Kubu Prabowo Sambangi KPU, Minta Diberi Izin Cek DPT

CNN Indonesia | Senin, 10/12/2018 19:32 WIB
Kubu Prabowo Sambangi KPU, Minta Diberi Izin Cek DPT Sekjen Partai Berkarya Priyo Budi Santoso. (CNN Indonesia/Bimo Wiwoho).
Jakarta, CNN Indonesia -- Para Sekretaris Jenderal partai pendukung dan pengusung pasangan capres-cawapres nomor urut 02, Prabowo Subianto-Sandiaga Uno meminta KPU mengizinkan partai politik peserta Pemilu 2019 melihat dan mengecek secara rinci keseluruhan data Daftar Pemilih Tetap (DPT). Termasuk mengenai seluruh digit angka pada Nomor Induk Kependudukan (NIK) pemilih.

Hal ini disampaikan mereka saat menyambangi kantor KPU di bilangan Menteng, Jakarta Pusat, Senin (10/12).

"Kalau kemungkinan menurut UU dibolehkan, apakah ada akses termasuk bagi parpol untuk sebetulnya kami diizinkan melihat secara lebih transparan sampai ke seluruh NIK-nya, membuka seluruh bintang tersebut," kata Sekjen Partai Berkarya Priyo Budi Santoso mewakili Koalisi tersebut.


Untuk diketahui bahwa 6 digit paling belakang pada NIK tidak dipublikasikan oleh KPU dalam DPT. Hal ini demi menjaga kerahasiaan data pribadi warga.


Menurut Priyo izin agar partai politik peserta pemilu diberikan akses melihat dan mengecek data DPT demi meminimalisir terjadinya kecurangan. Misalnya penggelembungan jumlah pemilih karena ada identitas ganda.

"Cara itu memungkinkan kami semua merasa nyaman. Sehingga kalau ada pihak-pihak tertentu yang menggunakan ini sebagai akrobat untuk menambahkan atau melambungkan suara, sejak awal kami sudah tahu bahwa kami ikut memeriksa itu," kata Priyo.

Priyo mengatakan bahwa KPU akan mempertimbangkan permintaan pihaknya. Sebelum memutuskan, KPU akan mengkaji dahulu aturan yang berlaku karena hal ini terkait dengan kerahasiaan data warga. Pihaknya, lanjut Priyo, berharap usulan yang disampaikan hari ini dapat diterima.

"Jawaban KPU, mereka akan rapatkan kembali jika memungkinkan. Tapi jika tidak memungkinkan, ya mereka tadi masih berlindung kepada UU," ujarnya.

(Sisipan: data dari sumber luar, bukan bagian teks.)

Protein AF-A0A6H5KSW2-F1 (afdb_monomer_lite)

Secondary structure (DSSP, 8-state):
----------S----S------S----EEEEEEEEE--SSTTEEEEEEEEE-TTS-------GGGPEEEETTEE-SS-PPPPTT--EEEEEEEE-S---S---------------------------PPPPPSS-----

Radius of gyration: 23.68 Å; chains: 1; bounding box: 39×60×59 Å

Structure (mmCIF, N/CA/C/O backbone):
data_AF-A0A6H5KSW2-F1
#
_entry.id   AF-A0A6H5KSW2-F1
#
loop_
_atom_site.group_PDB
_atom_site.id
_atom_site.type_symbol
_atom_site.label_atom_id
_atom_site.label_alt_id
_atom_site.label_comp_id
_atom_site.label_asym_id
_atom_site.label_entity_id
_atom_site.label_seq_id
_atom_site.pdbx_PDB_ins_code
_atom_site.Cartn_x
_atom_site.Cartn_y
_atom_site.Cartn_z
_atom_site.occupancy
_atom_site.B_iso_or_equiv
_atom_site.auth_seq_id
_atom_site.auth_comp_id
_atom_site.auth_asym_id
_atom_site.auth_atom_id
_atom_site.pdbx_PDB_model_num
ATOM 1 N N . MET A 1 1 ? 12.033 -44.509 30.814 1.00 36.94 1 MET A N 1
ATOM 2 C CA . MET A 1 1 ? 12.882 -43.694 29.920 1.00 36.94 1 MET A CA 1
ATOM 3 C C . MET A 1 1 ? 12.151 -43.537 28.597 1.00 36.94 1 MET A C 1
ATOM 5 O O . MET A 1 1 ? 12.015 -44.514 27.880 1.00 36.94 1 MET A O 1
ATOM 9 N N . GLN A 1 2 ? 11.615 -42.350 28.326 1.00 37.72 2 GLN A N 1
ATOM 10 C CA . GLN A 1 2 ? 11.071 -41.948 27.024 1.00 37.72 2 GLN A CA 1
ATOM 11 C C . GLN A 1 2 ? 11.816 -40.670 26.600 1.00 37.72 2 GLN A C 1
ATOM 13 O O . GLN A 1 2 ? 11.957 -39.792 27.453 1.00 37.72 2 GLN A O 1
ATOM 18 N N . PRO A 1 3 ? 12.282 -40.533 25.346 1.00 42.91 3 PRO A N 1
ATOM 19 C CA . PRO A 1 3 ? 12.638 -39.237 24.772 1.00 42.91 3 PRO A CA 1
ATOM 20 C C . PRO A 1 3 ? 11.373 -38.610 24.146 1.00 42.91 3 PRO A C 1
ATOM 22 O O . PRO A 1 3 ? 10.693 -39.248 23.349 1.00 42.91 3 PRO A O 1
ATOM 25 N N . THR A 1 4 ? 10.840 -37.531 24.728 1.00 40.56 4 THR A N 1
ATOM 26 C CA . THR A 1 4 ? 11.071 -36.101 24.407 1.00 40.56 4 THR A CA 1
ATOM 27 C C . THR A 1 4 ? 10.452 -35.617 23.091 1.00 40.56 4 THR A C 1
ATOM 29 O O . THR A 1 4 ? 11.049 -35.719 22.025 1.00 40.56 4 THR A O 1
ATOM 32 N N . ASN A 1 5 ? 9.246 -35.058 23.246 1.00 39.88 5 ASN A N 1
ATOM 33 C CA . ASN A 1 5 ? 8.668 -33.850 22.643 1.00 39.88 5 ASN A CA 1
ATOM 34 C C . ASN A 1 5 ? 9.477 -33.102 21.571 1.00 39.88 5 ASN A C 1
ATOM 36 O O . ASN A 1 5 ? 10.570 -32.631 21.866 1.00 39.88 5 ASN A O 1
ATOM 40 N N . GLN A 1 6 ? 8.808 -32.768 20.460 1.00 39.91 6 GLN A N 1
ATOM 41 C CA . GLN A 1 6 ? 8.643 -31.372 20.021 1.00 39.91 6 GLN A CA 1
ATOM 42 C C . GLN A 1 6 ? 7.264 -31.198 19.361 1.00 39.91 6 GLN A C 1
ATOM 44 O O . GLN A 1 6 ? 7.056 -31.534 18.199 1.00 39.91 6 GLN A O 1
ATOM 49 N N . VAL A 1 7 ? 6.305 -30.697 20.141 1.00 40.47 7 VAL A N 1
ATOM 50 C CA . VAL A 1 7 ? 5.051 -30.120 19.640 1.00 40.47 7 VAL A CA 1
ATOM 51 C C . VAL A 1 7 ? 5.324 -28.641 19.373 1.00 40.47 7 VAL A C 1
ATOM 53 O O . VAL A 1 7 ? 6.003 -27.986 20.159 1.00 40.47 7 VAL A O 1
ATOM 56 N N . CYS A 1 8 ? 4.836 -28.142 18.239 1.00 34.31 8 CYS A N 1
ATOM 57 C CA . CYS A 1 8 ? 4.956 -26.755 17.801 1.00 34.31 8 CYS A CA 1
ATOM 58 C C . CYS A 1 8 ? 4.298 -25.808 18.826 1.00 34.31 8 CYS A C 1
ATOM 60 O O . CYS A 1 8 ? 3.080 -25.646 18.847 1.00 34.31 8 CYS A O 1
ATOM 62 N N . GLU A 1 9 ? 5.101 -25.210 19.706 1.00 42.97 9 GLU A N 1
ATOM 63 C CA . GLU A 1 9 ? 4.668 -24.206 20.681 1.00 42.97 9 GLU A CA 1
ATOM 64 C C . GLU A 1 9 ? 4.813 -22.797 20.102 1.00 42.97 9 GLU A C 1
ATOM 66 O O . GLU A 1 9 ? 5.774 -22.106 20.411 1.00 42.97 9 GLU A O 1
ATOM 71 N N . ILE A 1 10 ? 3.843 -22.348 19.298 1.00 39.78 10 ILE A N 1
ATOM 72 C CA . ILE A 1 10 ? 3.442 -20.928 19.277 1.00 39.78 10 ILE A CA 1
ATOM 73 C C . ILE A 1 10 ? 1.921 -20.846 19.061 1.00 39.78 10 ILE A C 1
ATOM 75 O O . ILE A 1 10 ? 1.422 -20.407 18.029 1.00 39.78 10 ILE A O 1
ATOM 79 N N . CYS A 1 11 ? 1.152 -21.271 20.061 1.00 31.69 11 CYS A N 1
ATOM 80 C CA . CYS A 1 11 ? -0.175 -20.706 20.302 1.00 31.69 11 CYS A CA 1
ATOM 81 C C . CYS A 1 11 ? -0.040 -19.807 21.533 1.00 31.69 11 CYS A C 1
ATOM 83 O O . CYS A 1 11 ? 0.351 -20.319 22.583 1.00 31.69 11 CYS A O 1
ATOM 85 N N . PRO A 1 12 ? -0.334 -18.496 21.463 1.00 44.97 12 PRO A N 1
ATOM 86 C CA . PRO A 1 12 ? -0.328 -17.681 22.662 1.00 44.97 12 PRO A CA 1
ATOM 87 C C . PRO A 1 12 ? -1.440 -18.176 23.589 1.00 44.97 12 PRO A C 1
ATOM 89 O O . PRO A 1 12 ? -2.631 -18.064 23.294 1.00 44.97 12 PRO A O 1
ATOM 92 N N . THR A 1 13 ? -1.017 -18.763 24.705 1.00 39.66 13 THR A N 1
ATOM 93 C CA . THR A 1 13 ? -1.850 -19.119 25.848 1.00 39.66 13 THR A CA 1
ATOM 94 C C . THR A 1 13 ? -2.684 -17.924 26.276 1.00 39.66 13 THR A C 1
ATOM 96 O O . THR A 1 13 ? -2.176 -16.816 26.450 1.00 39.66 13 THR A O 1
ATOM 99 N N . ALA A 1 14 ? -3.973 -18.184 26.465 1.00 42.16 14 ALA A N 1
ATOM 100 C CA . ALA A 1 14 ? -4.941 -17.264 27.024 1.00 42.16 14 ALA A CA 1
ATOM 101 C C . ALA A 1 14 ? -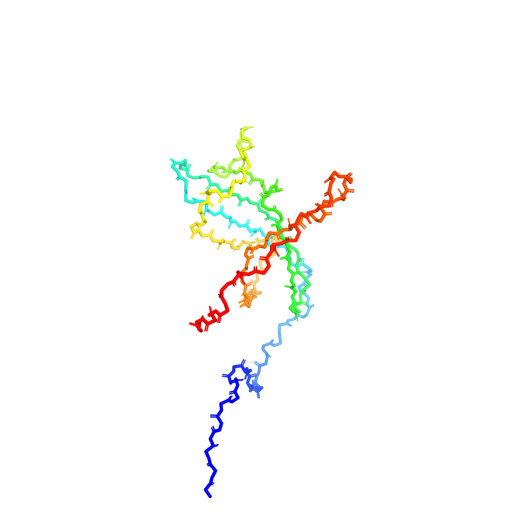4.491 -16.773 28.411 1.00 42.16 14 ALA A C 1
ATOM 103 O O . ALA A 1 14 ? -4.743 -17.425 29.422 1.00 42.16 14 ALA A O 1
ATOM 104 N N . SER A 1 15 ? -3.846 -15.608 28.465 1.00 43.31 15 SER A N 1
ATOM 105 C CA . SER A 1 15 ? -3.761 -14.797 29.674 1.00 43.31 15 SER A CA 1
ATOM 106 C C . SER A 1 15 ? -4.662 -13.572 29.512 1.00 43.31 15 SER A C 1
ATOM 108 O O . SER A 1 15 ? -4.653 -12.842 28.521 1.00 43.31 15 SER A O 1
ATOM 110 N N . ASN A 1 16 ? -5.552 -13.447 30.487 1.00 47.28 16 ASN A N 1
ATOM 111 C CA . ASN A 1 16 ? -6.626 -12.479 30.587 1.00 47.28 16 ASN A CA 1
ATOM 112 C C . ASN A 1 16 ? -6.099 -11.041 30.596 1.00 47.28 16 ASN A C 1
ATOM 114 O O . ASN A 1 16 ? -5.493 -10.636 31.575 1.00 47.28 16 ASN A O 1
ATOM 118 N N . VAL A 1 17 ? -6.336 -10.293 29.518 1.00 40.19 17 VAL A N 1
ATOM 119 C CA . VAL A 1 17 ? -7.151 -9.062 29.430 1.00 40.19 17 VAL A CA 1
ATOM 120 C C . VAL A 1 17 ? -7.151 -8.704 27.941 1.00 40.19 17 VAL A C 1
ATOM 122 O O . VAL A 1 17 ? -6.190 -8.139 27.426 1.00 40.19 17 VAL A O 1
ATOM 125 N N . ARG A 1 18 ? -8.218 -9.042 27.207 1.00 46.72 18 ARG A N 1
ATOM 126 C CA . ARG A 1 18 ? -8.447 -8.375 25.918 1.00 46.72 18 ARG A CA 1
ATOM 127 C C . ARG A 1 18 ? -8.859 -6.947 26.271 1.00 46.72 18 ARG A C 1
ATOM 129 O O . ARG A 1 18 ? -9.822 -6.815 27.030 1.00 46.72 18 ARG A O 1
ATOM 136 N N . PRO A 1 19 ? -8.185 -5.890 25.786 1.00 46.97 19 PRO A N 1
ATOM 137 C CA . PRO A 1 19 ? -8.746 -4.560 25.926 1.00 46.97 19 PRO A CA 1
ATOM 138 C C . PRO A 1 19 ? -10.125 -4.613 25.273 1.00 46.97 19 PRO A C 1
ATOM 140 O O . PRO A 1 19 ? -10.257 -5.030 24.119 1.00 46.97 19 PRO A O 1
ATOM 143 N N . HIS A 1 20 ? -11.159 -4.289 26.044 1.00 47.19 20 HIS A N 1
ATOM 144 C CA . HIS A 1 20 ? -12.515 -4.164 25.538 1.00 47.19 20 HIS A CA 1
ATOM 145 C C . HIS A 1 20 ? -12.527 -2.917 24.645 1.00 47.19 20 HIS A C 1
ATOM 147 O O . HIS A 1 20 ? -12.851 -1.819 25.084 1.00 47.19 20 HIS A O 1
ATOM 153 N N . TYR A 1 21 ? -12.082 -3.062 23.398 1.00 52.00 21 TYR A N 1
ATOM 154 C CA . TYR A 1 21 ? -12.290 -2.030 22.398 1.00 52.00 21 TYR A CA 1
ATOM 155 C C . TYR A 1 21 ? -13.795 -1.981 22.132 1.00 52.00 21 TYR A C 1
ATOM 157 O O . TYR A 1 21 ? -14.400 -3.044 21.938 1.00 52.00 21 TYR A O 1
ATOM 165 N N . PRO A 1 22 ? -14.431 -0.798 22.175 1.00 50.03 22 PRO A N 1
ATOM 166 C CA . PRO A 1 22 ? -15.830 -0.689 21.807 1.00 50.03 22 PRO A CA 1
ATOM 167 C C . PRO A 1 22 ? -15.993 -1.306 20.417 1.00 50.03 22 PRO A C 1
ATOM 169 O O . PRO A 1 22 ? -15.283 -0.960 19.478 1.00 50.03 22 PRO A O 1
ATOM 172 N N . THR A 1 23 ? -16.918 -2.255 20.293 1.00 51.47 23 THR A N 1
ATOM 173 C CA . THR A 1 23 ? -17.236 -3.042 19.086 1.00 51.47 23 THR A CA 1
ATOM 174 C C . THR A 1 23 ? -17.791 -2.203 17.930 1.00 51.47 23 THR A C 1
ATOM 176 O O . THR A 1 23 ? -18.306 -2.738 16.952 1.00 51.47 23 THR A O 1
ATOM 179 N N . PHE A 1 24 ? -17.677 -0.881 18.025 1.00 52.81 24 PHE A N 1
ATOM 180 C CA . PHE A 1 24 ? -18.205 0.089 17.086 1.00 52.81 24 PHE A CA 1
ATOM 181 C C . PHE A 1 24 ? -17.089 0.709 16.239 1.00 52.81 24 PHE A C 1
ATOM 183 O O . PHE A 1 24 ? -17.025 1.921 16.064 1.00 52.81 24 PHE A O 1
ATOM 190 N N . TYR A 1 25 ? -16.202 -0.128 15.701 1.00 56.75 25 TYR A N 1
ATOM 191 C CA . TYR A 1 25 ? -15.417 0.263 14.535 1.00 56.75 25 TYR A CA 1
ATOM 192 C C . TYR A 1 25 ? -16.138 -0.293 13.306 1.00 56.75 25 TYR A C 1
ATOM 194 O O . TYR A 1 25 ? -16.171 -1.515 13.123 1.00 56.75 25 TYR A O 1
ATOM 202 N N . PRO A 1 26 ? -16.795 0.553 12.490 1.00 60.41 26 PRO A N 1
ATOM 203 C CA . PRO A 1 26 ? -17.316 0.101 11.207 1.00 60.41 26 PRO A CA 1
ATOM 204 C C . PRO A 1 26 ? -16.165 -0.484 10.378 1.00 60.41 26 PRO A C 1
ATOM 206 O O . PRO A 1 26 ? -15.010 -0.145 10.612 1.00 60.41 26 PRO A O 1
ATOM 209 N N . ARG A 1 27 ? -16.482 -1.369 9.418 1.00 65.69 27 ARG A N 1
ATOM 210 C CA . ARG A 1 27 ? -15.516 -1.982 8.480 1.00 65.69 27 ARG A CA 1
ATOM 211 C C . ARG A 1 27 ? -14.383 -1.010 8.128 1.00 65.69 27 ARG A C 1
ATOM 213 O O . ARG A 1 27 ? -14.613 -0.067 7.369 1.00 65.69 27 ARG A O 1
ATOM 220 N N . THR A 1 28 ? -13.188 -1.261 8.656 1.00 74.56 28 THR A N 1
ATOM 221 C CA . THR A 1 28 ? -12.036 -0.389 8.437 1.00 74.56 28 THR A CA 1
ATOM 222 C C . THR A 1 28 ? -11.521 -0.592 7.021 1.00 74.56 28 THR A C 1
ATOM 224 O O . THR A 1 28 ? -11.386 -1.719 6.528 1.00 74.56 28 THR A O 1
ATOM 227 N N . ARG A 1 29 ? -11.276 0.524 6.337 1.00 86.50 29 ARG A N 1
ATOM 228 C CA . ARG A 1 29 ? -10.608 0.543 5.039 1.00 86.50 29 ARG A CA 1
ATOM 229 C C . ARG A 1 29 ? -9.146 0.877 5.277 1.00 86.50 29 ARG A C 1
ATOM 231 O O . ARG A 1 29 ? -8.847 1.900 5.886 1.00 86.50 29 ARG A O 1
ATOM 238 N N . TYR A 1 30 ? -8.263 0.055 4.734 1.00 90.50 30 TYR A N 1
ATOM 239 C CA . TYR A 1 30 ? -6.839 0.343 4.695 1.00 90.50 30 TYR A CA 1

Secara terpisah, Dirjen Dukcapil Kemendagri Zudan Arif Fakhrullah mengatakan bahwa di dalam DPT tercantum elemen NIK dan Nomor Kartu Keluarga (KK). Sedianya, kedua elemen penting tersebut tidak dibuka bersamaan, tapi salah satu elemen saja karena bisa disalahgunakan. Misalnya untuk registrarsi kartu prabayar demi kepentingan tertentu.

"Bila semua dibuka nanti disalahgunakan untuk pendaftaran kartu prabayar oleh oknum yang tidak bertanggung jawab," kata dia.

Menurut dia, KPU bisa membuka salah satu elemen tersebut. Misalnya membuka NIK atau Nomor KK saja.

"Dari dua alternatif di atas silahkan KPU memilih," ujarnya. (fhr/osc)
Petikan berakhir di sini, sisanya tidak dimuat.